Curry v. State

808 S.W.2d 481 | Tex. Crim. App. | 1991

808 S.W.2d 481 (1991)

Floyd CURRY, Appellant,
v.
The STATE of Texas, Appellee.

No. 1468-89.

Court of Criminal Appeals of Texas, En Banc.

April 10, 1991.
Rehearing Overruled May 15, 1991.

Victor R. Baline, Houston, for appellant.

John B. Holmes, Jr., Dist. Atty. and J. Harvey Hudson, Asst. Dist. Atty., Houston, Robert Huttash, State's Atty., Austin, for the State.

Before the court en banc.

OPINION ON APPELLANT'S PETITION FOR DISCRETIONARY REVIEW

BAIRD, Judge.

Appellant was convicted of possession of a controlled substance. Punishment was assessed at seven years, probated, and a fine of $500.00. Appellant's conviction was affirmed in Curry v. State, 780 S.W.2d 825 (Tex.App.—Houston [14th] 1989). We granted review to determine whether the Court of Appeals misconstrued Tex. Code Crim.Proc.Ann. art. 38.23(b). See Tex.R. App.Proc.Rule 200(c)(4).

The facts of this case are adequately set forth in the opinion of the Court of Appeals:

On April 28, 1988, Houston Police Department Vice Officer, G.D. Todd, obtained a search warrant for 2300 Milam. The search warrant concerned itself with illegal bookmaking operations at that location. Officer Todd had conducted surveillance at the location and determined the appellant was present at the 2300 Milam location. Officer Todd confirmed that appellant had two outstanding warrants for traffic violations.... Officer Todd and other officers executed the search warrant on April 28, 1988, at 2300 Milam ... and arrested appellant on the [traffic] warrants.

In a search of appellant's person incident to that arrest, Houston Police Officer, K.D. Templeton, found 5.7 grams of cocaine.... The search warrant for the premises at 2300 Milam contained the name of Scott Flanagan. Floyd Curry was not named in the search warrant but his presence at the Milam location was *482 known to the officers before they made the search on April 28, 1988.

Id., at 825.

Prior to trial, Appellant challenged his arrest and the subsequent search alleging that the traffic warrants were not supported by affidavits stating probable cause. The trial court denied the motion to suppress. Appellant waived a trial by jury and pled "not guilty." After examining the stipulated evidence, the trial court found appellant guilty of possessing the alleged cocaine.
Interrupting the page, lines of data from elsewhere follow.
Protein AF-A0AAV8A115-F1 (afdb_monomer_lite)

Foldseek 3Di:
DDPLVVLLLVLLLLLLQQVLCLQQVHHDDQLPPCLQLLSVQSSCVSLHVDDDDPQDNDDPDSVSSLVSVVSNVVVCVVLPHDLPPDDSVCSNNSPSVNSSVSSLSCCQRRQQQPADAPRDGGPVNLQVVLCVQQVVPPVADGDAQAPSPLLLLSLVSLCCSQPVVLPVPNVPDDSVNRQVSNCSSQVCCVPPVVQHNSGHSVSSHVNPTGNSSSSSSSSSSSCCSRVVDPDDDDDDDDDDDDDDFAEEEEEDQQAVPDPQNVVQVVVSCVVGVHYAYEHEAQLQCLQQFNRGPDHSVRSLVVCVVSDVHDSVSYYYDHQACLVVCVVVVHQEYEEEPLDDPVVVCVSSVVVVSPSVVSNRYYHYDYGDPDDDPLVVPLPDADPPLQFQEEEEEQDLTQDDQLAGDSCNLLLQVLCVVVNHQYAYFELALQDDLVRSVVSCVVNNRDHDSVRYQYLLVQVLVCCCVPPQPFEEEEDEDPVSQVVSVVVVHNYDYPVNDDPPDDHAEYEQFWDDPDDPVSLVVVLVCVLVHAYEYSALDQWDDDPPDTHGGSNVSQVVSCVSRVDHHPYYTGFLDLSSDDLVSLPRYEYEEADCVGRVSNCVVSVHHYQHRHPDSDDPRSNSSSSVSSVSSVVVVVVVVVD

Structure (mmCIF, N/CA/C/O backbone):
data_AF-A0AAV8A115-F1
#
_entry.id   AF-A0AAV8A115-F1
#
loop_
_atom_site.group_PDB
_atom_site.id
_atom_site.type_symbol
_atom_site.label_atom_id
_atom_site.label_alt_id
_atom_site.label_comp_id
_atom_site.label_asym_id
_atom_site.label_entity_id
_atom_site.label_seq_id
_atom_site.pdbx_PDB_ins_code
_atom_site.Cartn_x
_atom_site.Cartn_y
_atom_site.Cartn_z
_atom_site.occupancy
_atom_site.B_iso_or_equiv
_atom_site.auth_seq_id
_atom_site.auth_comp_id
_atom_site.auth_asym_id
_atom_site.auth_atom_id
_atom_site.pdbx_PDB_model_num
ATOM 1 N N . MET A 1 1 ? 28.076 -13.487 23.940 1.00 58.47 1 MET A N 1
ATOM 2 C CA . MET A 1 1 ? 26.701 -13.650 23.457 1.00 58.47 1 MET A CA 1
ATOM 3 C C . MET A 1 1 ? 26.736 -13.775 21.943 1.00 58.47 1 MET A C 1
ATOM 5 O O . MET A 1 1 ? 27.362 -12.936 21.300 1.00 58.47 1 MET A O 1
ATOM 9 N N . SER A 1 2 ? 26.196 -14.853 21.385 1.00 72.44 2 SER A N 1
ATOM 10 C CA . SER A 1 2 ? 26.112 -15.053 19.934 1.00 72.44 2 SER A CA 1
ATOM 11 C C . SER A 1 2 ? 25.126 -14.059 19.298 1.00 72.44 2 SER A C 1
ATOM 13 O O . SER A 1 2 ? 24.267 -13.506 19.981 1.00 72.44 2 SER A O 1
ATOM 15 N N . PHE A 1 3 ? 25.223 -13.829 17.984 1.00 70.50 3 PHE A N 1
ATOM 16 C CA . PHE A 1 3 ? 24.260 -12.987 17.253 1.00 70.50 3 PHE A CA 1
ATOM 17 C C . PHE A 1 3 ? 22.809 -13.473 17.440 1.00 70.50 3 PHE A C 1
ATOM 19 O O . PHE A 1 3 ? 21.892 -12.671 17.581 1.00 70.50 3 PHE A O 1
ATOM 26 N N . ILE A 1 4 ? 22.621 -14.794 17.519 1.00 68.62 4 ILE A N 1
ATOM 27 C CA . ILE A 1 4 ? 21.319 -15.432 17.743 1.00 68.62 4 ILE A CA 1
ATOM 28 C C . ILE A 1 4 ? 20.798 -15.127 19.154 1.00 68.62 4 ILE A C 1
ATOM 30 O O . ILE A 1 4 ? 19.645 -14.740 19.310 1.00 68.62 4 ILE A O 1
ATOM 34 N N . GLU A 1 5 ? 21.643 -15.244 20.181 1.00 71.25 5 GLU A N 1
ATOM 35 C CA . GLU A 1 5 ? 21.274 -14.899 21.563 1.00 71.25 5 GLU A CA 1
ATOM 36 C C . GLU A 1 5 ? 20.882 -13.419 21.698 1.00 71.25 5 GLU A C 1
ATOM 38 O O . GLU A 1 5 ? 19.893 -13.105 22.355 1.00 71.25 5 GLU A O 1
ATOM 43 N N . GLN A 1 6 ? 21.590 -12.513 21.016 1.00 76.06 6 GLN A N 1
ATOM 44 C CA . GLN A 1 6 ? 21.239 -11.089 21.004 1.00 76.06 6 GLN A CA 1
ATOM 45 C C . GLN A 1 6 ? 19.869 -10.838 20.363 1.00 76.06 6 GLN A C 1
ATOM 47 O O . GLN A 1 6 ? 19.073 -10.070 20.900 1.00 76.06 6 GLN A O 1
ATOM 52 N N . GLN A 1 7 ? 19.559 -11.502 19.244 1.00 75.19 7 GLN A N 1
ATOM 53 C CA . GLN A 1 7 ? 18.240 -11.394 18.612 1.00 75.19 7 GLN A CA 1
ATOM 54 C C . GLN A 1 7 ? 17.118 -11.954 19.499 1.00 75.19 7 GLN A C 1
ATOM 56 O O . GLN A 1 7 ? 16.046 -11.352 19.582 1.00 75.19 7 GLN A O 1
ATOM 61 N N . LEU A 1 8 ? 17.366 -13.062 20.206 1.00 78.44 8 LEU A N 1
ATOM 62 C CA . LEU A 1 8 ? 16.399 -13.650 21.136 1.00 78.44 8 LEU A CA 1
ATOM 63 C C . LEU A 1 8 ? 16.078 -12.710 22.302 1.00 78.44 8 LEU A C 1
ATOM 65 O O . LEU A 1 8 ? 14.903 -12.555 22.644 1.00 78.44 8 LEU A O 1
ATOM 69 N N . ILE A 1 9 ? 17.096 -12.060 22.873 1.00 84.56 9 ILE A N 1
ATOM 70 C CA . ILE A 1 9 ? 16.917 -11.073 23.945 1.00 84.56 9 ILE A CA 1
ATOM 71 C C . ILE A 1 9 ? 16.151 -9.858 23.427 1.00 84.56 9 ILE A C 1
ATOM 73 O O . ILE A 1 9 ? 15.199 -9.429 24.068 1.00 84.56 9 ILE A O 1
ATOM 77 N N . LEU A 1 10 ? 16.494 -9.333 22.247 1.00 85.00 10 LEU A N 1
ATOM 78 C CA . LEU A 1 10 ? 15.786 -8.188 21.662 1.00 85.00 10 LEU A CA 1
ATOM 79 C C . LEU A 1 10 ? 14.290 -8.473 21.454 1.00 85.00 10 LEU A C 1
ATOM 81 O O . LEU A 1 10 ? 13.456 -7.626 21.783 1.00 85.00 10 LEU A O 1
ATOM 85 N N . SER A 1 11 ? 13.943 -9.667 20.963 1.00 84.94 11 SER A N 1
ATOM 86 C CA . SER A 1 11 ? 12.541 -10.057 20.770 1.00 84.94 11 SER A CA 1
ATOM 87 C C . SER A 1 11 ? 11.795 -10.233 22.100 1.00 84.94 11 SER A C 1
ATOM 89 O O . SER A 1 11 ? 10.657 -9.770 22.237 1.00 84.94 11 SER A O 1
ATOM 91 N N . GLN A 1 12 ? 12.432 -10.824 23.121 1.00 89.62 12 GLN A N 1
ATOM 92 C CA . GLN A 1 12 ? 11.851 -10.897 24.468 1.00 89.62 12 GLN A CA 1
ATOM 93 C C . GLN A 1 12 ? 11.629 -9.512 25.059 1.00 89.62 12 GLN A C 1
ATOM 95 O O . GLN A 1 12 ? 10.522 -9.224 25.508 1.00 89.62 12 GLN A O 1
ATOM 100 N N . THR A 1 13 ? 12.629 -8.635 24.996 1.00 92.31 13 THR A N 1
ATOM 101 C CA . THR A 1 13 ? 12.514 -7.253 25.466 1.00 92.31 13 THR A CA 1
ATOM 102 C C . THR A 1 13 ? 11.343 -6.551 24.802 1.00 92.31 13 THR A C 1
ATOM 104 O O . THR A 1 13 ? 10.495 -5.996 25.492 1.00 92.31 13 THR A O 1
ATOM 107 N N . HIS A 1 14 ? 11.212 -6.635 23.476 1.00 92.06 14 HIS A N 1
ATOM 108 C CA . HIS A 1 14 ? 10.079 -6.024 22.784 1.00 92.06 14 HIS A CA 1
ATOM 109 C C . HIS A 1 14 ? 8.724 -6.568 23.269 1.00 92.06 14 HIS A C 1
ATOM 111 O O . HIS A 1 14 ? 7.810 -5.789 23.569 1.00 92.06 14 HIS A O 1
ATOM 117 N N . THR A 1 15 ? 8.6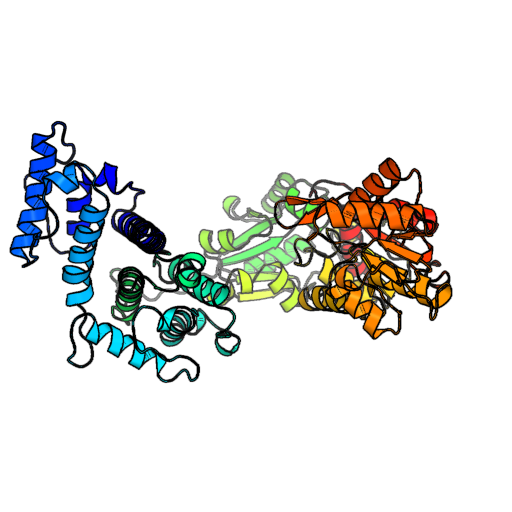11 -7.893 23.379 1.00 93.88 15 THR A N 1
ATOM 118 C CA . THR A 1 15 ? 7.384 -8.587 23.790 1.00 93.88 15 THR A CA 1
ATOM 119 C C . THR A 1 15 ? 6.985 -8.197 25.214 1.00 93.88 15 THR A C 1
ATOM 121 O O . THR A 1 15 ? 5.854 -7.766 25.453 1.00 93.88 15 THR A O 1
ATOM 124 N N . PHE A 1 16 ? 7.920 -8.295 26.159 1.00 96.25 16 PHE A N 1
ATOM 125 C CA . PHE A 1 16 ? 7.681 -8.018 27.571 1.00 96.25 16 PHE A CA 1
ATOM 126 C C . PHE A 1 16 ? 7.461 -6.536 27.856 1.00 96.25 16 PHE A C 1
ATOM 128 O O . PHE A 1 16 ? 6.556 -6.216 28.626 1.00 96.25 16 PHE A O 1
ATOM 135 N N . THR A 1 17 ? 8.195 -5.628 27.206 1.00 96.44 17 THR A N 1
ATOM 136 C CA . THR A 1 17 ? 7.931 -4.186 27.310 1.00 96.44 17 THR A CA 1
ATOM 137 C C . THR A 1 17 ? 6.519 -3.871 26.827 1.00 96.44 17 THR A C 1
ATOM 139 O O . THR A 1 17 ? 5.755 -3.213 27.527 1.00 96.44 17 THR A O 1
ATOM 142 N N . THR A 1 18 ? 6.117 -4.401 25.666 1.00 96.12 18 THR A N 1
ATOM 143 C CA . THR A 1 18 ? 4.770 -4.168 25.119 1.00 96.12 18 THR A CA 1
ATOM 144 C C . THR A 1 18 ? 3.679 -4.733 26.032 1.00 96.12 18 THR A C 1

Appellant reurged his challenge to the warrants on direct appeal. The Court of Appeals held that while the affidavits "may not have demonstrated the existence of probable cause," Id. at 826 [Emphasis added.] the arrest and search of appellant was lawful because the arresting officer acted in good faith in executing the traffic warrants. To support its holding, the Court of Appeals relied on Tex.Code Crim. Proc.Ann. art. 38.23(b), which provides:

"It is an exception to the provisions of Subsection (a) of this Article that the evidence was obtained by a law enforcement officer acting in objective and good faith reliance upon a warrant issued by a neutral magistrate based on probable cause." [Emphasis added.]
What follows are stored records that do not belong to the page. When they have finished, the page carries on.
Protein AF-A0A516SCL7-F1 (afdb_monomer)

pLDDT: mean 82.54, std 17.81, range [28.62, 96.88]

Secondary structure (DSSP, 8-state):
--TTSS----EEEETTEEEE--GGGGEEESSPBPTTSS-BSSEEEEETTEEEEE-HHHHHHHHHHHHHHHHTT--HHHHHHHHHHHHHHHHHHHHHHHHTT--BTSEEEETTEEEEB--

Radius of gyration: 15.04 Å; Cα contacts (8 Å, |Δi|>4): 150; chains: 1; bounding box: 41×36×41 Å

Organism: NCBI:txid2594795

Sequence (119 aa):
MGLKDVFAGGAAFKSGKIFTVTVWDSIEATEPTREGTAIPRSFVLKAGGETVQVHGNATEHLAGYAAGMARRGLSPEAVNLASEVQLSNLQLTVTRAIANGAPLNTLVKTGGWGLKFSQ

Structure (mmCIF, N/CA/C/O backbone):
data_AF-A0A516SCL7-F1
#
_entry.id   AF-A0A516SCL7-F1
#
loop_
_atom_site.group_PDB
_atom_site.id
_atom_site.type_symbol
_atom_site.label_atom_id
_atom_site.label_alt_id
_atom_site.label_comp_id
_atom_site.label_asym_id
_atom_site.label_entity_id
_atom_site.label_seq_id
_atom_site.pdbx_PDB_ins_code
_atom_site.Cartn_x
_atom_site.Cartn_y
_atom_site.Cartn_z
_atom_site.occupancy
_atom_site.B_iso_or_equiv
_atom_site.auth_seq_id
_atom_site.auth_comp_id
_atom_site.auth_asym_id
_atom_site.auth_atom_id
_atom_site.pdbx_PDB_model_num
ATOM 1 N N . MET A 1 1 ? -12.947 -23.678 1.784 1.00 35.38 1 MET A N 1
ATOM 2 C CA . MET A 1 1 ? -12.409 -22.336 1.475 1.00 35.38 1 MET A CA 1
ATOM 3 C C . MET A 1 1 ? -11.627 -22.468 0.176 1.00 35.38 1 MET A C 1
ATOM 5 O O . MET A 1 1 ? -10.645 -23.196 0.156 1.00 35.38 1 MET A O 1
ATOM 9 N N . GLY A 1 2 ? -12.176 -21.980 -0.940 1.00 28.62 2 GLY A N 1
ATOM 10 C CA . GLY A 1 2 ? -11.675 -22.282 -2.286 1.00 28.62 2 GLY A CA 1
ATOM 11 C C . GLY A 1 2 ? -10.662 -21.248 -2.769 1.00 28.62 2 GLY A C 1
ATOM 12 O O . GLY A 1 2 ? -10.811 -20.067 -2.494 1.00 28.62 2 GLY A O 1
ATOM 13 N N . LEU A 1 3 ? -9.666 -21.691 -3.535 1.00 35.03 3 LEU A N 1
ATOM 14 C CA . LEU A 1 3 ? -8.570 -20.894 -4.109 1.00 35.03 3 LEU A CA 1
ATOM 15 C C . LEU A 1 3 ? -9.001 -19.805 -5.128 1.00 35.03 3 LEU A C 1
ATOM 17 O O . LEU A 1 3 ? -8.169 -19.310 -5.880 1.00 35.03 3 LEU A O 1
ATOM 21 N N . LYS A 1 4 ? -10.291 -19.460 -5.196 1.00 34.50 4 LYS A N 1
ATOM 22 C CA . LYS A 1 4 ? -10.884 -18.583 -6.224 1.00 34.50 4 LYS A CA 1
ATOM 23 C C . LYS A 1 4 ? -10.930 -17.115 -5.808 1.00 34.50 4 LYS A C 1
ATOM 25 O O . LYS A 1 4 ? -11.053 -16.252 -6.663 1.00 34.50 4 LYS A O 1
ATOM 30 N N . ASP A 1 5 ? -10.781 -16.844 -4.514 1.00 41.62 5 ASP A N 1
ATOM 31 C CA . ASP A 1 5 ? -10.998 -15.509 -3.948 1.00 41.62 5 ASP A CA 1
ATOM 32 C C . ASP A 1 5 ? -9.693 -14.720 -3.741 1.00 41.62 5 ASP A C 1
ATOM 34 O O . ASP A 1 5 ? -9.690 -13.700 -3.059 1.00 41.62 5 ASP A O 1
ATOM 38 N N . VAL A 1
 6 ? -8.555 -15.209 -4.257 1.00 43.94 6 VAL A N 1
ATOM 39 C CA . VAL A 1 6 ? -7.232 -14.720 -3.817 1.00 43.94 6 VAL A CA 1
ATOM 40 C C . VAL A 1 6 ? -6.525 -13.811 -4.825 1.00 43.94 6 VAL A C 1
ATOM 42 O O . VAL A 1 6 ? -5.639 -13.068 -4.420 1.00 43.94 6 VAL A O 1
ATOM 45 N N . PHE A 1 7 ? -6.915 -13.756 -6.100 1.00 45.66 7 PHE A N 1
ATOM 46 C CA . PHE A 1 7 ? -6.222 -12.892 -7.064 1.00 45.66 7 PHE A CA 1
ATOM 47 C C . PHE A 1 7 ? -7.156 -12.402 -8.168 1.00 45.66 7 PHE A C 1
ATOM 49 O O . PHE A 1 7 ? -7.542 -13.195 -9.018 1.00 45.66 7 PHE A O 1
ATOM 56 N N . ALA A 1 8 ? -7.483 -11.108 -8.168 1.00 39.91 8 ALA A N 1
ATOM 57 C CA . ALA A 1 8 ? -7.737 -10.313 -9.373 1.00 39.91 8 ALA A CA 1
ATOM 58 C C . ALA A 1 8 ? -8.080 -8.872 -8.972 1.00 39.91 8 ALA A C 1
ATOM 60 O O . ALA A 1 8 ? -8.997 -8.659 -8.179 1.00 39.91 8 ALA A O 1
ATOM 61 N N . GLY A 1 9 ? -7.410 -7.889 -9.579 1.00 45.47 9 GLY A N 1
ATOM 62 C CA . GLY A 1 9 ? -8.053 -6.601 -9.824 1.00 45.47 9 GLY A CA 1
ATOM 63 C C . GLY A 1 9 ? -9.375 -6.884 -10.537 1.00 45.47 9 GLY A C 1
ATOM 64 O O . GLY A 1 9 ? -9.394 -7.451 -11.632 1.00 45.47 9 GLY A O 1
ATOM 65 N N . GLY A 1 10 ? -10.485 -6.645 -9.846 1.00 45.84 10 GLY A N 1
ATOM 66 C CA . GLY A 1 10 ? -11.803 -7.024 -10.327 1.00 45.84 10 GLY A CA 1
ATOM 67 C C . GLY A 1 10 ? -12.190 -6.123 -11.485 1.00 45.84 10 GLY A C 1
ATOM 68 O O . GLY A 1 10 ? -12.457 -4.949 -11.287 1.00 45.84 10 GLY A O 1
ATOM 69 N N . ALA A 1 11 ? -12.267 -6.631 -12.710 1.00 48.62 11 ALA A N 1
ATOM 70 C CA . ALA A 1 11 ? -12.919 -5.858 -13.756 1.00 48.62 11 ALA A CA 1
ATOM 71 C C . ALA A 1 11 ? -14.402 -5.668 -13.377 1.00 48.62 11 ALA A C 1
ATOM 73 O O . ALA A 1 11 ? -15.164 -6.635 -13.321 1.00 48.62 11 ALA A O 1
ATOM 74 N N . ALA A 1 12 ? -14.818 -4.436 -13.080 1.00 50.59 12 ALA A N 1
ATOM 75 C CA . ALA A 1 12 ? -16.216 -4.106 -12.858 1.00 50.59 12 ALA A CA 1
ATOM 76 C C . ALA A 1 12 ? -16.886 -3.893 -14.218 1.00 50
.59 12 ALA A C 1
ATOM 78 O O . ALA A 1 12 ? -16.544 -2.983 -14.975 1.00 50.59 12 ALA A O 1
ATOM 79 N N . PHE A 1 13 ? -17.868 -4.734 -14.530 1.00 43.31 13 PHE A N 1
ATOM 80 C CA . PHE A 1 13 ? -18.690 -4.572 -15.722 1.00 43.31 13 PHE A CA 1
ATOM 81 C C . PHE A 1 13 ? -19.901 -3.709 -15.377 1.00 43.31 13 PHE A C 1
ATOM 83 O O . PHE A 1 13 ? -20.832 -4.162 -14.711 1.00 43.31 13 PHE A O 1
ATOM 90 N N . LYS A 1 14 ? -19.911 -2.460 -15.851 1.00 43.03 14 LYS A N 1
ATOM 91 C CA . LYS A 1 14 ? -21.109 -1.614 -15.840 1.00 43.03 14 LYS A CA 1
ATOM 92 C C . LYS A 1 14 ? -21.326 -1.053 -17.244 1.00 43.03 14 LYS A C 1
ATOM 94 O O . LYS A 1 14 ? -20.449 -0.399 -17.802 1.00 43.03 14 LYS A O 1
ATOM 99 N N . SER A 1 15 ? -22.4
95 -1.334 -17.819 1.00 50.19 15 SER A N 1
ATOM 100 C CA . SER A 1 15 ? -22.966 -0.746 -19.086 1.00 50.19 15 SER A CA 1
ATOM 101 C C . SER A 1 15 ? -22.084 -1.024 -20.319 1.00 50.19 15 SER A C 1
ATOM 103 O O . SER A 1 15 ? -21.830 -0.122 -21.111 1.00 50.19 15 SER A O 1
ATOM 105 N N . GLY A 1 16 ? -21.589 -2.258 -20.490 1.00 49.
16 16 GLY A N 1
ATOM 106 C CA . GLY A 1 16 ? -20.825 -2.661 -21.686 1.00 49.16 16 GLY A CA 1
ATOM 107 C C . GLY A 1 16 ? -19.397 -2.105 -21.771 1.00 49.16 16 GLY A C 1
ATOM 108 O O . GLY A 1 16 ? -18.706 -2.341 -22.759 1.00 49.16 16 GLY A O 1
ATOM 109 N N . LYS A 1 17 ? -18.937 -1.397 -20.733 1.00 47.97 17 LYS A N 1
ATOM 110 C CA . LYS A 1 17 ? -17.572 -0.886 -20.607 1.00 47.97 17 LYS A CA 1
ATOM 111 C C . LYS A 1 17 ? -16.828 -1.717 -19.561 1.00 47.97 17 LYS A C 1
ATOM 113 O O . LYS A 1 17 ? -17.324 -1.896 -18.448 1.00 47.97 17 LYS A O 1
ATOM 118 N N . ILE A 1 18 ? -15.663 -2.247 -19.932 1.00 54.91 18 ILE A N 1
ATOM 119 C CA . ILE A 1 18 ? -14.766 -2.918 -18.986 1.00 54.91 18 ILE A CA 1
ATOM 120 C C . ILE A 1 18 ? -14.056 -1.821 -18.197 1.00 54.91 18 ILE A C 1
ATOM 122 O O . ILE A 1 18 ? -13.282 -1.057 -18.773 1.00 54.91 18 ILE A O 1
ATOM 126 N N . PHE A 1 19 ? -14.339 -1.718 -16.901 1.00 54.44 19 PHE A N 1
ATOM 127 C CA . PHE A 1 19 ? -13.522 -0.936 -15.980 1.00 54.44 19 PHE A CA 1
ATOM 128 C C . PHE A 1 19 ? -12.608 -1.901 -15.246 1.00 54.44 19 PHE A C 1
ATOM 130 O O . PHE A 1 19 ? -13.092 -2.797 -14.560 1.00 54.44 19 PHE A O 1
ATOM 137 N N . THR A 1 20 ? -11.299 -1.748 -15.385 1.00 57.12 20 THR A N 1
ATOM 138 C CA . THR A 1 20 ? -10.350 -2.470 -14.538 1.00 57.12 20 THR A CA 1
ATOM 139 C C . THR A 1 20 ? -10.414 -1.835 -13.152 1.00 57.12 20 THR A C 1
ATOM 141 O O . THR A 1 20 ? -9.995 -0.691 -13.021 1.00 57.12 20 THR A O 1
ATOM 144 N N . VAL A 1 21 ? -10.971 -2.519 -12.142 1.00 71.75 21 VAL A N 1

The plain wording of Art. 38.23(b) requires an initial determination of probable cause. Appellant argues that the Court of Appeals misconstrued Art. 38.23(b) after having found the affidavits underlying the traffic warrants may not have established probable cause.

In Gordon v. State, 801 S.W.2d 899 (Tex.Cr.App., 1990), it was stated:

"... We also note the appeals court was incorrect in finding the statute a codification of United States v. Leon, 468 U.S. 897, 104 S. Ct. 3405, 82 L. Ed. 2d 677 (1984), because Art. 38.23(b) requires a finding of probable cause, while the exception enunciated in Leon appears more flexible in allowing a good faith exception if the officer's belief in probable cause is reasonable. Thus, we must direct our attention to the validity of the warrant and affidavit without recourse to any "good faith" exception to the warrant requirement." Id. at 912-13. [Emphasis added.]

As the Court of Appeals did not have the benefit of our opinion in Gordon at the time it rejected appellant's point of error, this cause should be remanded to the Court of Appeals for reconsideration of appellant's point of error in light of Gordon.[1]

Accordingly, the judgment of the Court of Appeals is vacated and the cause remanded for further proceedings not inconsistent with this opinion.

NOTES

[1] An appellant's rights to representation by counsel upon remand were addressed by this Court in Williams v. State, 790 S.W.2d 336 (Tex. Cr.App.1990).